§ **Task statement**:
Below are some records; output exactly the lines from the line with "ATOM 120 C C" to the line with "ATOM 134 C C", both ends kept, and nothing more.

Data entries
======
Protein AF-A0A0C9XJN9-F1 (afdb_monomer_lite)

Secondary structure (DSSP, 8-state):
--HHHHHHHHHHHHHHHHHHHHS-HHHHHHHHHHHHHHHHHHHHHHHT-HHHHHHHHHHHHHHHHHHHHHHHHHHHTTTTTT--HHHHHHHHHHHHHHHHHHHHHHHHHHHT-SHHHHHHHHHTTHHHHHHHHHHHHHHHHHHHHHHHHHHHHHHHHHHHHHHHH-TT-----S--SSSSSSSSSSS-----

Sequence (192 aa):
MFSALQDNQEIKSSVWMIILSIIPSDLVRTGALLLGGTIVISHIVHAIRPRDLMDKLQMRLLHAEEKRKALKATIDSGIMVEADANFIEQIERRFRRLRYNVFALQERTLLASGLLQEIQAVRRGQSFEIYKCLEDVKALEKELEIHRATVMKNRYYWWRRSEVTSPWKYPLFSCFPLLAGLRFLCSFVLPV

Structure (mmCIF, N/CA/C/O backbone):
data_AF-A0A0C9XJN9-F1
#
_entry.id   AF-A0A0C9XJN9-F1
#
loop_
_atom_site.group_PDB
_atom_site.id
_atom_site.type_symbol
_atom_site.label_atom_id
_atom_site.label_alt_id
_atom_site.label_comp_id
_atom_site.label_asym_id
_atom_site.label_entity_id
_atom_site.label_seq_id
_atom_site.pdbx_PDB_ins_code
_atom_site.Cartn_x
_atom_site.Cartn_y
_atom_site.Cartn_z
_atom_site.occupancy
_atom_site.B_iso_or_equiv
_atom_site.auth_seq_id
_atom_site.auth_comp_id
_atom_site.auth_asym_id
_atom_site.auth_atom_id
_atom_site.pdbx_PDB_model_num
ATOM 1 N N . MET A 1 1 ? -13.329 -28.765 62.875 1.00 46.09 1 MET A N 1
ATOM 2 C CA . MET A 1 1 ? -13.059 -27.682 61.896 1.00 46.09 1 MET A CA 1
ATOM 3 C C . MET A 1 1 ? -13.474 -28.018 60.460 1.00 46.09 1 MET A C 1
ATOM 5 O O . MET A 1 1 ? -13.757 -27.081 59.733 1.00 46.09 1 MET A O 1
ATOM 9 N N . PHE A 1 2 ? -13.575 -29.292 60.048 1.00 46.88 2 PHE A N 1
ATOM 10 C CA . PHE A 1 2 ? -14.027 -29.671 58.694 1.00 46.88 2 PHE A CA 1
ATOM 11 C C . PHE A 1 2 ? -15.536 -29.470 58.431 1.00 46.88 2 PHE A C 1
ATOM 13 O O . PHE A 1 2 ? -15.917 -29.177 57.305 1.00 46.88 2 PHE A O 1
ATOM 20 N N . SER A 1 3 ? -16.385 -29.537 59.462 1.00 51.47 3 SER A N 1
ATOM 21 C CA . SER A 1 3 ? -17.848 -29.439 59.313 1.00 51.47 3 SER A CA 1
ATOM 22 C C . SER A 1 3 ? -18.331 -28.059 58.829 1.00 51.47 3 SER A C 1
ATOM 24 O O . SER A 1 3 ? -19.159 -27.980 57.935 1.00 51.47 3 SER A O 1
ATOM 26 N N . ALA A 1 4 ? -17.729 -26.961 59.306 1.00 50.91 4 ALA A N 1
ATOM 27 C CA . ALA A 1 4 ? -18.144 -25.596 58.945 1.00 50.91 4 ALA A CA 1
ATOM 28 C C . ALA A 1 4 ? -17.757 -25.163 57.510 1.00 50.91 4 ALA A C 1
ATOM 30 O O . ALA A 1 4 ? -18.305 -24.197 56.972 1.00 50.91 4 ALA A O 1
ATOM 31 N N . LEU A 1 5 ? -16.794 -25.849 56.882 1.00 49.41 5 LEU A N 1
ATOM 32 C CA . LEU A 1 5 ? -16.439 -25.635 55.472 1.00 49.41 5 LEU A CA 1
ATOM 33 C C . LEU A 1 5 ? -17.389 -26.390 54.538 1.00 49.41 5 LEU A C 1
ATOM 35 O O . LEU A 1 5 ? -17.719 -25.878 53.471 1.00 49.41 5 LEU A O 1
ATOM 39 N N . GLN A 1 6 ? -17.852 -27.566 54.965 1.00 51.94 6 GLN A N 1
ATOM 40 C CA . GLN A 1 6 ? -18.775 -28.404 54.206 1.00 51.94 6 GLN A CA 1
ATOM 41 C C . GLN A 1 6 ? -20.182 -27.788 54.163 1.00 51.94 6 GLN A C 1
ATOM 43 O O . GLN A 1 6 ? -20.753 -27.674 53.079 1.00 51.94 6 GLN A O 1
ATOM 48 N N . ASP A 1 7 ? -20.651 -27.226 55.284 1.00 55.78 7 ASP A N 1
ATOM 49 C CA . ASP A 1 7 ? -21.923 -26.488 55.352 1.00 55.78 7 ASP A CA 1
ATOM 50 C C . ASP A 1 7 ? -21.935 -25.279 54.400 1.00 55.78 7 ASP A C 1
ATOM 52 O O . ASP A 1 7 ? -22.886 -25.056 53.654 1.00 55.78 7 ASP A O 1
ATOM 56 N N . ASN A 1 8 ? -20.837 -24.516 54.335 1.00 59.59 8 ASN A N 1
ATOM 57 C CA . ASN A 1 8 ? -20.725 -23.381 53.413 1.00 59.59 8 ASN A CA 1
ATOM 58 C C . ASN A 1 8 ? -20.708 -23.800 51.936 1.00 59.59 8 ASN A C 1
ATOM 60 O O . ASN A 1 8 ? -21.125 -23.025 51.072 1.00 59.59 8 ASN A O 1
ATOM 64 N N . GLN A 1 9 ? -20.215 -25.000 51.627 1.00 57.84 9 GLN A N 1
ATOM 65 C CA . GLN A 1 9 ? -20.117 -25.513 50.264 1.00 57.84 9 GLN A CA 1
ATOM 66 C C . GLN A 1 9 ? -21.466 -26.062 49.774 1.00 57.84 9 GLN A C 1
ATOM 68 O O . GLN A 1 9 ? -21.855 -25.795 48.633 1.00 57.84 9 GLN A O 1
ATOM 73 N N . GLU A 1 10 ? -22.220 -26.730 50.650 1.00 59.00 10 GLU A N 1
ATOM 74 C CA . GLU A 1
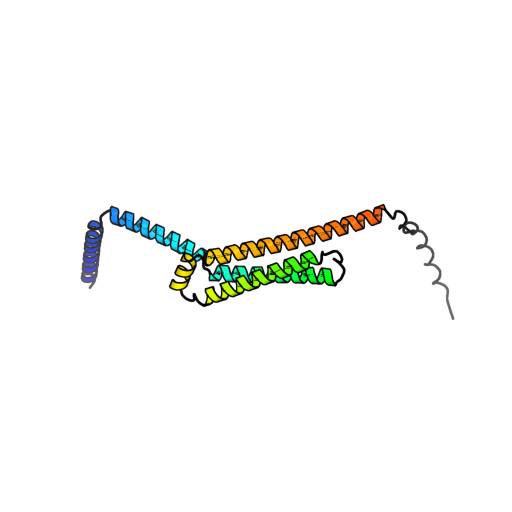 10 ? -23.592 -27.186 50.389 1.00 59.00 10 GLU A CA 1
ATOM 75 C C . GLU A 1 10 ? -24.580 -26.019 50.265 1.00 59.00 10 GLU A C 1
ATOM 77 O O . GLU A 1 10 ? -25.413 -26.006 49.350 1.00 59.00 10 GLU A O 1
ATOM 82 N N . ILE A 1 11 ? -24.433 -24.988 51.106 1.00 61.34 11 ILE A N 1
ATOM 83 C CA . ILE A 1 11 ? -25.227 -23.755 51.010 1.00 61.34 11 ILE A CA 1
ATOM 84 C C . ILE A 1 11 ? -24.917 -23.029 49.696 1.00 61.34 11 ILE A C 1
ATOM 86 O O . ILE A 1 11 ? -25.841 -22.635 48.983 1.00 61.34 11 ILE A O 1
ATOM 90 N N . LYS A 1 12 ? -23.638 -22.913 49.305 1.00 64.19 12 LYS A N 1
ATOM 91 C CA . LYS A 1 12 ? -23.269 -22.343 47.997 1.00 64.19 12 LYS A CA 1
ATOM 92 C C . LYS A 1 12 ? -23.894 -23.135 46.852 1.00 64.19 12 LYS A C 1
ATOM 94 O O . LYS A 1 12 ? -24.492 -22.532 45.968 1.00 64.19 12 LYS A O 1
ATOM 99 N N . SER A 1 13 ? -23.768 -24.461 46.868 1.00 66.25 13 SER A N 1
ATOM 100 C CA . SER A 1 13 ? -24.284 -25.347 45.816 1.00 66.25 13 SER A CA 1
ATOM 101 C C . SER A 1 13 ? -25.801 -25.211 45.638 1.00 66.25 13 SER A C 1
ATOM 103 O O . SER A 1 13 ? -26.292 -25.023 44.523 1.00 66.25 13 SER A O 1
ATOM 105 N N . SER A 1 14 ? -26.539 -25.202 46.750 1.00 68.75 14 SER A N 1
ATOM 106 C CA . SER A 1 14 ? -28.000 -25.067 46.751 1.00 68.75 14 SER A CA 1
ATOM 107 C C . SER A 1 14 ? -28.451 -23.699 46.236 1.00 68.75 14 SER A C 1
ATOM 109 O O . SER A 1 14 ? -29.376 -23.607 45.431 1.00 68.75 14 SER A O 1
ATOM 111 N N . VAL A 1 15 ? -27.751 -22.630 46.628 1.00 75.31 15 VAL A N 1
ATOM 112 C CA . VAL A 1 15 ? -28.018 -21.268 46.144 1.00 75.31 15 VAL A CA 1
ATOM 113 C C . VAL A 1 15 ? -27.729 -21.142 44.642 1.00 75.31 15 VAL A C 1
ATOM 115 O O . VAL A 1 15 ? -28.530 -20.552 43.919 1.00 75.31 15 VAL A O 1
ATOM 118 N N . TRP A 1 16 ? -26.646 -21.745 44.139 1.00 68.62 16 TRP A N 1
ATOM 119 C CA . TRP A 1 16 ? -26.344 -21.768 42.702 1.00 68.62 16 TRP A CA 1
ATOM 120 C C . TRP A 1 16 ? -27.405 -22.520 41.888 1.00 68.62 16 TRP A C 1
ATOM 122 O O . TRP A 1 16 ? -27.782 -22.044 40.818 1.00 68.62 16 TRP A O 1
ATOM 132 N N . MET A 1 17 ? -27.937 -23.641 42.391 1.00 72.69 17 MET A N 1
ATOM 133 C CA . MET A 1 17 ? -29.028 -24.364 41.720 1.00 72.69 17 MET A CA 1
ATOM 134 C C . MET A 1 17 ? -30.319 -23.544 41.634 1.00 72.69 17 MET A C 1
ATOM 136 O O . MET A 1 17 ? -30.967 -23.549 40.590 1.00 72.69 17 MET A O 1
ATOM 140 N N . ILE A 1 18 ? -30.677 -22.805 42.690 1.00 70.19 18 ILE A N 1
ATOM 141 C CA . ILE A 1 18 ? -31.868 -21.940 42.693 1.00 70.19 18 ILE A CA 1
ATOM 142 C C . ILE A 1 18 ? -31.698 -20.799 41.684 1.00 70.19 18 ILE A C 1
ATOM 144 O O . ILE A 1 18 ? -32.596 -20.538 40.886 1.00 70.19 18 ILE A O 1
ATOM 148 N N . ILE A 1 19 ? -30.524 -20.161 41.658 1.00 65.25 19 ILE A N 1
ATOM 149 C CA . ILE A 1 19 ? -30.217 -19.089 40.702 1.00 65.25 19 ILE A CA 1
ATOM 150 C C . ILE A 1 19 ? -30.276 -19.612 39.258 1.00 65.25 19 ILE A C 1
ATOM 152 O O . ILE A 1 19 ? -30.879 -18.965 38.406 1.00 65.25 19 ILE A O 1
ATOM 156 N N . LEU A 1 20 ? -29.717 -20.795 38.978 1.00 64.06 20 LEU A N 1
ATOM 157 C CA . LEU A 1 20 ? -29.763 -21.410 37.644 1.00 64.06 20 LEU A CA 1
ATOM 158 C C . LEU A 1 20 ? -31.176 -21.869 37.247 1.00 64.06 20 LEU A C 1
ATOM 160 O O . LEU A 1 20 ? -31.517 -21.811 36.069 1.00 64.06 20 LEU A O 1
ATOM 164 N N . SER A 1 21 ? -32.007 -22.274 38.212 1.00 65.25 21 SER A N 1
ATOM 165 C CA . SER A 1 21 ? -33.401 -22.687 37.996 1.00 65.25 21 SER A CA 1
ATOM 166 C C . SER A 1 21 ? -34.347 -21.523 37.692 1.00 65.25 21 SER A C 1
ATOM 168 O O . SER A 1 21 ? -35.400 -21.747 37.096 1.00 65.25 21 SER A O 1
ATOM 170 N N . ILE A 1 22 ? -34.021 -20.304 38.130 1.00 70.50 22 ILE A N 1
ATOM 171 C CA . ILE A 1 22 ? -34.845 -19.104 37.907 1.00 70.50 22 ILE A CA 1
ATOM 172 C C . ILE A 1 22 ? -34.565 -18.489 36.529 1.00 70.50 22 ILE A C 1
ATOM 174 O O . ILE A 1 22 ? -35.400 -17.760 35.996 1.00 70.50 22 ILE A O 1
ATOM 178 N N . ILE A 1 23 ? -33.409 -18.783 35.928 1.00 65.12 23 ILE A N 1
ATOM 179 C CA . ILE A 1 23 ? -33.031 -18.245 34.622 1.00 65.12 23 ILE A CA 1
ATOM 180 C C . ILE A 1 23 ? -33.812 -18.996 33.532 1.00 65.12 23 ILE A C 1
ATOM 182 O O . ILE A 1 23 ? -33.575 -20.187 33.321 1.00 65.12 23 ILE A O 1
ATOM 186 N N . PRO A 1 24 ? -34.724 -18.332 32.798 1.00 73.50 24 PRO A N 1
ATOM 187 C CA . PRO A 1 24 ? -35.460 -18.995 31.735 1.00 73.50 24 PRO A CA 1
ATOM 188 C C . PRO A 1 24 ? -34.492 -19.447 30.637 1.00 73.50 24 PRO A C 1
======
§ **Written solution**:
ATOM 120 C C . TRP A 1 16 ? -27.405 -22.520 41.888 1.00 68.62 16 TRP A C 1
ATOM 122 O O . TRP A 1 16 ? -27.782 -22.044 40.818 1.00 68.62 16 TRP A O 1
ATOM 132 N N . MET A 1 17 ? -27.937 -23.641 42.391 1.00 72.69 17 MET A N 1
ATOM 133 C CA . MET A 1 17 ? -29.028 -24.364 41.720 1.00 72.69 17 MET A CA 1
ATOM 134 C C . MET A 1 17 ? -30.319 -23.544 41.634 1.00 72.69 17 MET A C 1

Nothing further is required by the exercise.